# police certificate question



## elasmo1 (Jul 12, 2011)

Hey everyone,

I am in the process of filling out my online EOI as a draft and noticed the section about character etc. I did have a drink driving charge some 20 years ago and I'm guessing I will have to include this on the EOI as it refers to "have you ever been found guilty in any court etc"....

so should I apply for a police certificate before submitting the EOI? because they are probably going to ask me for it anyway? 

Also, being from the UK originally, do I have to get in touch with the Criminal records bureau and request a standard check from them? 

It's a pain having to do this, what with it being 20 years ago, but I'm sure that lots of other people have gone through a similar process with the EOI procedure.

Thanks

Paul


----------



## lisamct (Nov 29, 2009)

You'll need to provide a police check with your ITA regardless, everyone has to with or without previous convictions. Be aware though that they're only valid for a set length of time (6 months I think) so dont get it too early.
You need to get it from these guys
Police Certificates
I'm pretty sure they only go back 10 years though so you should be fine.


----------



## elasmo1 (Jul 12, 2011)

Hey lisamct,

Thanks for that advice, I did a bit more research and found the same site and printed the forms out.

I wish you were right about the 10 years things, but I have gone through the whole immigration process in the USA (just applying for US citizenship now) and the police certificate that I had to get then (now discarded) did have this on. 

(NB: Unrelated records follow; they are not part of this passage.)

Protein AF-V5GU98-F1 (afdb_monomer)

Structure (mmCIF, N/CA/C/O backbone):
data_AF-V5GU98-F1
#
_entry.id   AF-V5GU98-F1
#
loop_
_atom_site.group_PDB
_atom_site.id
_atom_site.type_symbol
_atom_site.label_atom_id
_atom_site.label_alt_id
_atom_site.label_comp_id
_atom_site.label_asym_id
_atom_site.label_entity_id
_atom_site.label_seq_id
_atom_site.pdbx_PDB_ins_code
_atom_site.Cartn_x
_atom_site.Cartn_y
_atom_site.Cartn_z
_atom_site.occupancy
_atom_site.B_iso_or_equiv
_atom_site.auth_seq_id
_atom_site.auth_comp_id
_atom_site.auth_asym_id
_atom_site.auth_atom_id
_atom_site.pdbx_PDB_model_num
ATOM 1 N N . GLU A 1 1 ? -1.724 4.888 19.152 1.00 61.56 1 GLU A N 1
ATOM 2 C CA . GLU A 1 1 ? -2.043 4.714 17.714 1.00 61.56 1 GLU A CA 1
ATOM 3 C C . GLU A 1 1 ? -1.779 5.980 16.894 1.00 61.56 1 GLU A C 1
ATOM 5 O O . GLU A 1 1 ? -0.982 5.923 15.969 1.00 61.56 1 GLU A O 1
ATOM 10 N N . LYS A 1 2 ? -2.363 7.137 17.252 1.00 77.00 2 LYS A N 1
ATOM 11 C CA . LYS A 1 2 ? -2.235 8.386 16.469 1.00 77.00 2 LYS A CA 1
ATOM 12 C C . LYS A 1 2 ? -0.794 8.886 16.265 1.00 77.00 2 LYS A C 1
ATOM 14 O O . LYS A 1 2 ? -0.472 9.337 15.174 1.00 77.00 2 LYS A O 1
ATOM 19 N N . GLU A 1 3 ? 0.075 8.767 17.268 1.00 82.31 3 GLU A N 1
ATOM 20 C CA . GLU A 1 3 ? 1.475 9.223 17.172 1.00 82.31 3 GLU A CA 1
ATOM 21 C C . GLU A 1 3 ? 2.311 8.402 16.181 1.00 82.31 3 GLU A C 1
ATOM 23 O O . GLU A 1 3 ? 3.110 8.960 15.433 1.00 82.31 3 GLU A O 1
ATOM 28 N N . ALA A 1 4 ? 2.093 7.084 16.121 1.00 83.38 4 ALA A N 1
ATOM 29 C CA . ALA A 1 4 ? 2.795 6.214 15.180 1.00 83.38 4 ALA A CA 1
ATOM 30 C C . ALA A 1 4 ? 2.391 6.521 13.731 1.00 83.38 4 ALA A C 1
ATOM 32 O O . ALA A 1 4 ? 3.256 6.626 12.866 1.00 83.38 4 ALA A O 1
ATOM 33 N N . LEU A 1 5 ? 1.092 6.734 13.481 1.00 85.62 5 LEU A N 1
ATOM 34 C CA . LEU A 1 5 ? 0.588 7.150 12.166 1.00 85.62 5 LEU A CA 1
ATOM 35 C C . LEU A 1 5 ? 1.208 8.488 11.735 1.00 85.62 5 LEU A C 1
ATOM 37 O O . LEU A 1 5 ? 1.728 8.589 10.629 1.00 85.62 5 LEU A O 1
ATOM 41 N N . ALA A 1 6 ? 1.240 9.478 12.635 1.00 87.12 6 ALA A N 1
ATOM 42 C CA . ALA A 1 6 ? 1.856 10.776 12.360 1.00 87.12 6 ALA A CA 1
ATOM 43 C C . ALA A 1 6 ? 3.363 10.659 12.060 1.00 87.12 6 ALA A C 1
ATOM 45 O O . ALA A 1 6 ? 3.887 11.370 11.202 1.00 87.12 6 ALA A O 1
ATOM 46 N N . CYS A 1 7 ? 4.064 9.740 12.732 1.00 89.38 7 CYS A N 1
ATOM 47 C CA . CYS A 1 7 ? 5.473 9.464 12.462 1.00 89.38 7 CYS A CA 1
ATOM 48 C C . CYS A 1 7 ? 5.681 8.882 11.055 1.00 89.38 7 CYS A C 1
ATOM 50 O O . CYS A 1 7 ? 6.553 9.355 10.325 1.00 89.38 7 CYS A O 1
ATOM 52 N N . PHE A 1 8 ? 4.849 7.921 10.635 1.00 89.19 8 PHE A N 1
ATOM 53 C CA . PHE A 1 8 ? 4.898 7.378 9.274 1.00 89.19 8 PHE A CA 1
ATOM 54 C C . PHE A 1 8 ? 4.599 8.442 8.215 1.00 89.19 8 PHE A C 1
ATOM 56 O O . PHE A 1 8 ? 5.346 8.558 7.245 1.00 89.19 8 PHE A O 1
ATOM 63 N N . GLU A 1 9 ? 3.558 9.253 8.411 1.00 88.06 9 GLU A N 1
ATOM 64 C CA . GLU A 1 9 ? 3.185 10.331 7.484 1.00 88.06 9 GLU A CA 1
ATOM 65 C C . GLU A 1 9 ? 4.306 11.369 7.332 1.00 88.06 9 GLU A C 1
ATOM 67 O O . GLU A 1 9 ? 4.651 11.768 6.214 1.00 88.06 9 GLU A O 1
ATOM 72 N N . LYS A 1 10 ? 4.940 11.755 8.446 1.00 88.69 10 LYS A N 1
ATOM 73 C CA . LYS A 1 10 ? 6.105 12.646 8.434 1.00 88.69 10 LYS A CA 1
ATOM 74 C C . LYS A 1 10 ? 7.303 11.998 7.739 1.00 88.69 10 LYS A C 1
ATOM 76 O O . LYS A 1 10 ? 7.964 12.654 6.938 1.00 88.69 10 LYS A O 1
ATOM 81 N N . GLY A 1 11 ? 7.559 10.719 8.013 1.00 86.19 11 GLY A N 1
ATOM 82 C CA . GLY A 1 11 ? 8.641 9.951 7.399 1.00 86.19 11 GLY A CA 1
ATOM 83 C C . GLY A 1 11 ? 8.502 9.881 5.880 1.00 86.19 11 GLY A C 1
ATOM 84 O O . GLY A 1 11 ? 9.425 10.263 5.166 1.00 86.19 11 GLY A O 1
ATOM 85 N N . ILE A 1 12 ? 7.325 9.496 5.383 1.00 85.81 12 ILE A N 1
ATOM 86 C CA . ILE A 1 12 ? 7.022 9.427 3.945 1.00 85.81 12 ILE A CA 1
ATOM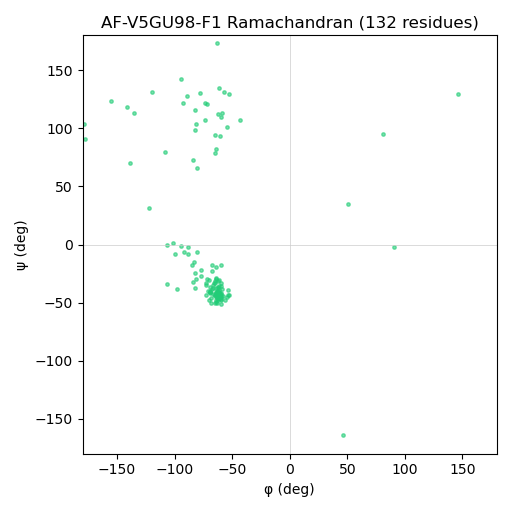 87 C C . ILE A 1 12 ? 7.191 10.798 3.284 1.00 85.81 12 ILE A C 1
ATOM 89 O O . ILE A 1 12 ? 7.803 10.894 2.223 1.00 85.81 12 ILE A O 1
ATOM 93 N N . SER A 1 13 ? 6.719 11.863 3.937 1.00 84.00 13 SER A N 1
ATOM 94 C CA . SER A 1 13 ? 6.863 13.229 3.419 1.00 84.00 13 SER A CA 1
ATOM 95 C C . SER A 1 13 ? 8.326 13.684 3.356 1.00 84.00 13 SER A C 1
ATOM 97 O O . SER A 1 13 ? 8.697 14.424 2.451 1.00 84.00 13 SER A O 1
ATOM 99 N N . SER A 1 14 ? 9.168 13.233 4.293 1.00 84.00 14 SER A N 1
ATOM 100 C CA . SER A 1 14 ? 10.581 13.630 4.379 1.00 84.00 14 SER A CA 1
ATOM 101 C C . SER A 1 14 ? 11.507 12.959 3.362 1.00 84.00 14 SER A C 1
ATOM 103 O O . SER A 1 14 ? 12.571 13.498 3.077 1.00 84.00 14 SER A O 1
ATOM 105 N N . ILE A 1 15 ? 11.113 11.806 2.813 1.00 78.81 15 ILE A N 1
ATOM 106 C CA . ILE A 1 15 ? 11.921 11.040 1.847 1.00 78.81 15 ILE A CA 1
ATOM 107 C C . ILE A 1 15 ? 11.472 11.235 0.393 1.00 78.81 15 ILE A C 1
ATOM 109 O O . ILE A 1 15 ? 12.044 10.638 -0.517 1.00 78.81 15 ILE A O 1
ATOM 113 N N . SER A 1 16 ? 10.459 12.072 0.157 1.00 68.38 16 SER A N 1
ATOM 114 C CA . SER A 1 16 ? 10.042 12.458 -1.192 1.00 68.38 16 SER A CA 1
ATOM 115 C C . SER A 1 16 ? 11.190 13.177 -1.921 1.00 68.38 16 SER A C 1
ATOM 117 O O . SER A 1 16 ? 11.833 14.042 -1.321 1.00 68.38 16 SER A O 1
ATOM 119 N N . PRO A 1 17 ? 11.482 12.849 -3.196 1.00 64.12 17 PRO A N 1
ATOM 120 C CA . PRO A 1 17 ? 10.697 12.006 -4.110 1.00 64.12 17 PRO A CA 1
ATOM 121 C C . PRO A 1 17 ? 11.061 10.509 -4.112 1.00 64.12 17 PRO A C 1
ATOM 123 O O . PRO A 1 17 ? 10.364 9.717 -4.747 1.00 64.12 17 PRO A O 1
ATOM 126 N N . ALA A 1 18 ? 12.115 10.094 -3.406 1.00 65.62 18 ALA A N 1
ATOM 127 C CA . ALA A 1 18 ? 12.543 8.697 -3.301 1.00 65.62 18 ALA A CA 1
ATOM 128 C C . ALA A 1 18 ? 11.690 7.939 -2.266 1.00 65.62 18 ALA A C 1
ATOM 130 O O . ALA A 1 18 ? 12.158 7.543 -1.196 1.00 65.62 18 ALA A O 1
ATOM 131 N N . HIS A 1 19 ? 10.400 7.772 -2.569 1.00 70.50 19 HIS A N 1
ATOM 132 C CA . HIS A 1 19 ? 9.463 7.066 -1.701 1.00 70.50 19 HIS A CA 1
ATOM 133 C C . HIS A 1 19 ? 9.938 5.621 -1.481 1.00 70.50 19 HIS A C 1
ATOM 135 O O . HIS A 1 19 ? 9.909 4.786 -2.382 1.00 70.50 19 HIS A O 1
ATOM 141 N N . GLY A 1 20 ? 10.386 5.318 -0.263 1.00 80.69 20 GLY A N 1
ATOM 142 C CA . GLY A 1 20 ? 10.922 4.007 0.085 1.00 80.69 20 GLY A CA 1
ATOM 143 C C . GLY A 1 20 ? 9.827 2.947 0.196 1.00 80.69 20 GLY A C 1
ATOM 144 O O . GLY A 1 20 ? 8.935 3.056 1.041 1.00 80.69 20 GLY A O 1
ATOM 145 N N . LEU A 1 21 ? 9.930 1.882 -0.605 1.00 86.12 21 LEU A N 1
ATOM 146 C CA . LEU A 1 21 ? 9.013 0.733 -0.573 1.00 86.12 21 LEU A CA 1
ATOM 147 C C . LEU A 1 21 ? 8.887 0.123 0.824 1.00 86.12 21 LEU A C 1
ATOM 149 O O . LEU A 1 21 ? 7.783 -0.175 1.272 1.00 86.12 21 LEU A O 1
ATOM 153 N N . GLU A 1 22 ? 10.006 -0.040 1.526 1.00 88.00 22 GLU A N 1
ATOM 154 C CA . GLU A 1 22 ? 10.016 -0.653 2.857 1.00 88.00 22 GLU A CA 1
ATOM 155 C C . GLU A 1 22 ? 9.287 0.211 3.897 1.00 88.00 22 GLU A C 1
ATOM 157 O O . GLU A 1 22 ? 8.524 -0.327 4.698 1.00 88.00 22 GLU A O 1
ATOM 162 N N . LEU A 1 23 ? 9.401 1.546 3.828 1.00 89.44 23 LEU A N 1
ATOM 163 C CA . LEU A 1 23 ? 8.657 2.435 4.727 1.00 89.44 23 LEU A CA 1
ATOM 164 C C . LEU A 1 23 ? 7.146 2.330 4.486 1.00 89.44 23 LEU A C 1
ATOM 166 O O . LEU A 1 23 ? 6.371 2.228 5.438 1.00 89.44 23 LEU A O 1
ATOM 170 N N . TRP A 1 24 ? 6.729 2.298 3.219 1.00 91.31 24 TRP A N 1
ATOM 171 C CA . TRP A 1 24 ? 5.328 2.096 2.850 1.00 91.31 24 TRP A CA 1
ATOM 172 C C . TRP A 1 24 ? 4.787 0.743 3.311 1.00 91.31 24 TRP A C 1
ATOM 174 O O . TRP A 1 24 ? 3.665 0.671 3.813 1.00 91.31 24 TRP A O 1
ATOM 184 N N . LEU A 1 25 ? 5.577 -0.325 3.183 1.00 91.38 25 LEU A N 1
ATOM 185 C CA . LEU A 1 25 ? 5.197 -1.652 3.662 1.00 91.38 25 LEU A CA 1
ATOM 186 C C . LEU A 1 25 ? 5.018 -1.673 5.179 1.00 91.38 25 LEU A C 1
ATOM 188 O O . LEU A 1 25 ? 3.997 -2.171 5.646 1.00 91.38 25 LEU A O 1
ATOM 192 N N . SER A 1 26 ? 5.955 -1.096 5.937 1.00 91.25 26 SER A N 1
ATOM 193 C CA . SER A 1 26 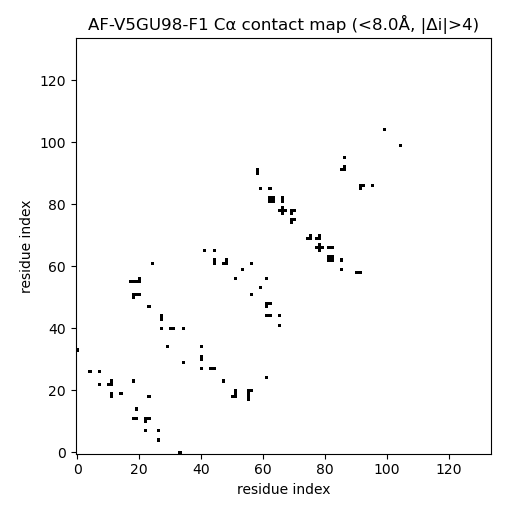? 5.834 -0.989 7.395 1.00 91.25 26 SER A CA 1
ATOM 194 C C . SER A 1 26 ? 4.624 -0.151 7.810 1.00 91.25 26 SER A C 1
ATOM 196 O O . SER A 1 26 ? 3.903 -0.534 8.732 1.00 91.25 26 SER A O 1
ATOM 198 N N . TYR A 1 27 ? 4.357 0.957 7.109 1.00 91.56 27 TYR A N 1
ATOM 199 C CA . TYR A 1 27 ? 3.199 1.798 7.399 1.00 91.56 27 TYR A CA 1
ATOM 200 C C . TYR A 1 27 ? 1.884 1.043 7.169 1.00 91.56 27 TYR A C 1
ATOM 202 O O . TYR A 1 27 ? 1.031 0.971 8.055 1.00 91.56 27 TYR A O 1
ATOM 210 N N . LEU A 1 28 ? 1.738 0.415 6.004 1.00 92.69 28 LEU A N 1
ATOM 211 C CA . LEU A 1 28 ? 0.547 -0.361 5.667 1.00 92.69 28 LEU A CA 1
ATOM 212 C C . LEU A 1 28 ? 0.391 -1.593 6.563 1.00 92.69 28 LEU A C 1
ATOM 214 O O . LEU A 1 28 ? -0.732 -1.975 6.872 1.00 92.69 28 LEU A O 1
ATOM 218 N N . GLU A 1 29 ? 1.482 -2.205 7.029 1.00 92.69 29 GLU A N 1
ATOM 219 C CA . GLU A 1 29 ? 1.423 -3.341 7.956 1.00 92.69 29 GLU A CA 1
ATOM 220 C C . GLU A 1 29 ? 0.931 -2.896 9.331 1.00 92.69 29 GLU A C 1
ATOM 222 O O . GLU A 1 29 ? 0.090 -3.567 9.936 1.00 92.69 29 GLU A O 1
ATOM 227 N N . TYR A 1 30 ? 1.401 -1.736 9.795 1.00 91.50 30 TYR A N 1
ATOM 228 C CA . TYR A 1 30 ? 0.899 -1.116 11.012 1.00 91.50 30 TYR A CA 1
ATOM 229 C C . TYR A 1 30 ? -0.599 -0.813 10.901 1.00 91.50 30 TYR A C 1
ATOM 231 O O . TYR A 1 30 ? -1.361 -1.184 11.794 1.00 91.50 30 TYR A O 1
ATOM 239 N N . VAL A 1 31 ? -1.034 -0.195 9.800 1.00 91.31 31 VAL A N 1
ATOM 240 C CA . VAL A 1 31 ? -2.447 0.141 9.567 1.00 91.31 31 VAL A CA 1
ATOM 241 C C . VAL A 1 31 ? -3.299 -1.121 9.470 1.00 91.31 31 VAL A C 1
ATOM 243 O O . VAL A 1 31 ? -4.292 -1.220 10.176 1.00 91.31 31 VAL A O 1
ATOM 246 N N . HIS A 1 32 ? -2.887 -2.121 8.692 1.00 90.31 32 HIS A N 1
ATOM 247 C CA . HIS A 1 32 ? -3.631 -3.374 8.526 1.00 90.31 32 HIS A CA 1
ATOM 248 C C . HIS A 1 32 ? -3.828 -4.141 9.846 1.00 90.31 32 HIS A C 1
ATOM 250 O O . HIS A 1 32 ? -4.829 -4.831 10.026 1.00 90.31 32 HIS A O 1
ATOM 256 N N . ARG A 1 33 ? -2.865 -4.054 10.775 1.00 89.88 33 ARG A N 1
ATOM 257 C CA . ARG A 1 33 ? -2.943 -4.730 12.081 1.00 89.88 33 ARG A CA 1
ATOM 258 C C . ARG A 1 33 ? -3.760 -3.966 13.116 1.00 89.88 33 ARG A C 1
ATOM 260 O O . ARG A 1 33 ? -4.417 -4.600 13.938 1.00 89.88 33 ARG A O 1
ATOM 267 N N . ASN A 1 34 ? -3.668 -2.638 13.117 1.00 87.75 34 ASN A N 1
ATOM 268 C CA . ASN A 1 34 ? -4.181 -1.813 14.212 1.00 87.75 34 ASN A CA 1
ATOM 269 C C . ASN A 1 34 ? -5.463 -1.057 13.843 1.00 87.75 34 ASN A C 1
ATOM 271 O O . ASN A 1 34 ? -6.353 -0.922 14.680 1.00 87.75 34 ASN A O 1
ATOM 275 N N . CYS A 1 35 ? -5.606 -0.625 12.590 1.00 83.75 35 CYS A N 1
ATOM 276 C CA . CYS A 1 35 ? -6.791 0.080 12.124 1.00 83.75 35 CYS A CA 1
ATOM 277 C C . CYS A 1 35 ? -7.835 -0.920 11.607 1.00 83.75 35 CYS A C 1
ATOM 279 O O . CYS A 1 35 ? -7.565 -1.732 10.728 1.00 83.75 35 CYS A O 1
ATOM 281 N N . LYS A 1 36 ? -9.069 -0.824 12.113 1.00 83.06 36 LYS A N 1
ATOM 282 C CA . LYS A 1 36 ? -10.217 -1.610 11.615 1.00 83.06 36 LYS A CA 1
ATOM 283 C C . LYS A 1 36 ? -10.963 -0.934 10.459 1.00 83.06 36 LYS A C 1
ATOM 285 O O . LYS A 1 36 ? -11.939 -1.481 9.953 1.00 83.06 36 LYS A O 1
ATOM 290 N N . ASP A 1 37 ? -10.528 0.261 10.072 1.00 88.44 37 ASP A N 1
ATOM 291 C CA . ASP A 1 37 ? -11.133 1.043 8.999 1.00 88.44 37 ASP A CA 1
ATOM 292 C C . ASP A 1 37 ? -10.610 0.574 7.635 1.00 88.44 37 ASP A C 1
ATOM 294 O O . ASP A 1 37 ? -9.524 0.948 7.183 1.00 88.44 37 ASP A O 1
ATOM 298 N N . VAL A 1 38 ? -11.420 -0.269 6.998 1.00 88.25 38 VAL A N 1
ATOM 299 C CA . VAL A 1 38 ? -11.163 -0.866 5.684 1.00 88.25 38 VAL A CA 1
ATOM 300 C C . VAL A 1 38 ? -11.036 0.204 4.598 1.00 88.25 38 VAL A C 1
ATOM 302 O O . VAL A 1 38 ? -10.148 0.109 3.752 1.00 88.25 38 VAL A O 1
ATOM 305 N N . GLU A 1 39 ? -11.878 1.241 4.629 1.00 88.69 39 GLU A N 1
ATOM 306 C CA . GLU A 1 39 ? -11.862 2.289 3.606 1.00 88.69 39 GLU A CA 1
ATOM 307 C C . GLU A 1 39 ? -10.597 3.137 3.698 1.00 88.69 39 GLU A C 1
ATOM 309 O O . GLU A 1 39 ? -9.993 3.485 2.679 1.00 88.69 39 GLU A O 1
ATOM 314 N N . LYS A 1 40 ? -10.173 3.463 4.923 1.00 88.88 40 LYS A N 1
ATOM 315 C CA . LYS A 1 40 ? -8.925 4.193 5.151 1.00 88.88 40 LYS A CA 1
ATOM 316 C C . LYS A 1 40 ? -7.715 3.391 4.675 1.00 88.88 40 LYS A C 1
ATOM 318 O O . LYS A 1 40 ? -6.818 3.954 4.048 1.00 88.88 40 LYS A O 1
ATOM 323 N N . GLU A 1 41 ? -7.699 2.089 4.936 1.00 90.31 41 GLU A N 1
ATOM 324 C CA . GLU A 1 41 ? -6.636 1.195 4.480 1.00 90.31 41 GLU A CA 1
ATOM 325 C C . GLU A 1 41 ? -6.570 1.123 2.946 1.00 90.31 41 GLU A C 1
ATOM 327 O O . GLU A 1 41 ? -5.492 1.260 2.367 1.00 90.31 41 GLU A O 1
ATOM 332 N N . ASP A 1 42 ? -7.711 0.986 2.266 1.00 90.69 42 ASP A N 1
ATOM 333 C CA . ASP A 1 42 ? -7.756 0.923 0.800 1.00 90.69 42 ASP A CA 1
ATOM 334 C C . ASP A 1 42 ? -7.330 2.246 0.137 1.00 90.69 42 ASP A C 1
ATOM 336 O O . ASP A 1 42 ? -6.647 2.242 -0.898 1.00 90.69 42 ASP A O 1
ATOM 340 N N . LYS A 1 43 ? -7.657 3.389 0.755 1.00 91.81 43 LYS A N 1
ATOM 341 C CA . LYS A 1 43 ? -7.153 4.707 0.331 1.00 91.81 43 LYS A CA 1
ATOM 342 C C . LYS A 1 43 ? -5.634 4.797 0.469 1.00 91.81 43 LYS A C 1
ATOM 344 O O . LYS A 1 43 ? -4.972 5.244 -0.467 1.00 91.81 43 LYS A O 1
ATOM 349 N N . LEU A 1 44 ? -5.077 4.323 1.583 1.00 91.94 44 LEU A N 1
ATOM 350 C CA . LEU A 1 44 ? -3.629 4.304 1.806 1.00 91.94 44 LEU A CA 1
ATOM 351 C C . LEU A 1 44 ? -2.898 3.398 0.810 1.00 91.94 44 LEU A C 1
ATOM 353 O O . LEU A 1 44 ? -1.863 3.795 0.279 1.00 91.94 44 LEU A O 1
ATOM 357 N N . PHE A 1 45 ? -3.446 2.222 0.490 1.00 92.19 45 PHE A N 1
ATOM 358 C CA . PHE A 1 45 ? -2.890 1.369 -0.567 1.00 92.19 45 PHE A CA 1
ATOM 359 C C . PHE A 1 45 ? -2.881 2.075 -1.921 1.00 92.19 45 PHE A C 1
ATOM 361 O O . PHE A 1 45 ? -1.880 2.028 -2.637 1.00 92.19 45 PHE A O 1
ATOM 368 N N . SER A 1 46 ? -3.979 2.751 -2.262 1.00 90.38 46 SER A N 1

I think basically that these certificates go back till your birth date, lol. Wish I was wrong. 

Paul





lisamct said:


> You'll need to provide a police check with your ITA regardless, everyone has to with or without previous convictions. Be aware though that they're only valid for a set length of time (6 months I think) so dont get it too early.
> You need to get it from these guys
> Police Certificates
> I'm pretty sure they only go back 10 years though so you should be fine.


----------



## topcat83 (Apr 16, 2009)

elasmo1 said:


> Hey lisamct,
> 
> Thanks for that advice, I did a bit more research and found the same site and printed the forms out.
> 
> ...


Hi Paul

I'm afraid that convictions (and even warnings) stay on the police report forever - but in theory they should not be taken in to account if they are older than a certain age. 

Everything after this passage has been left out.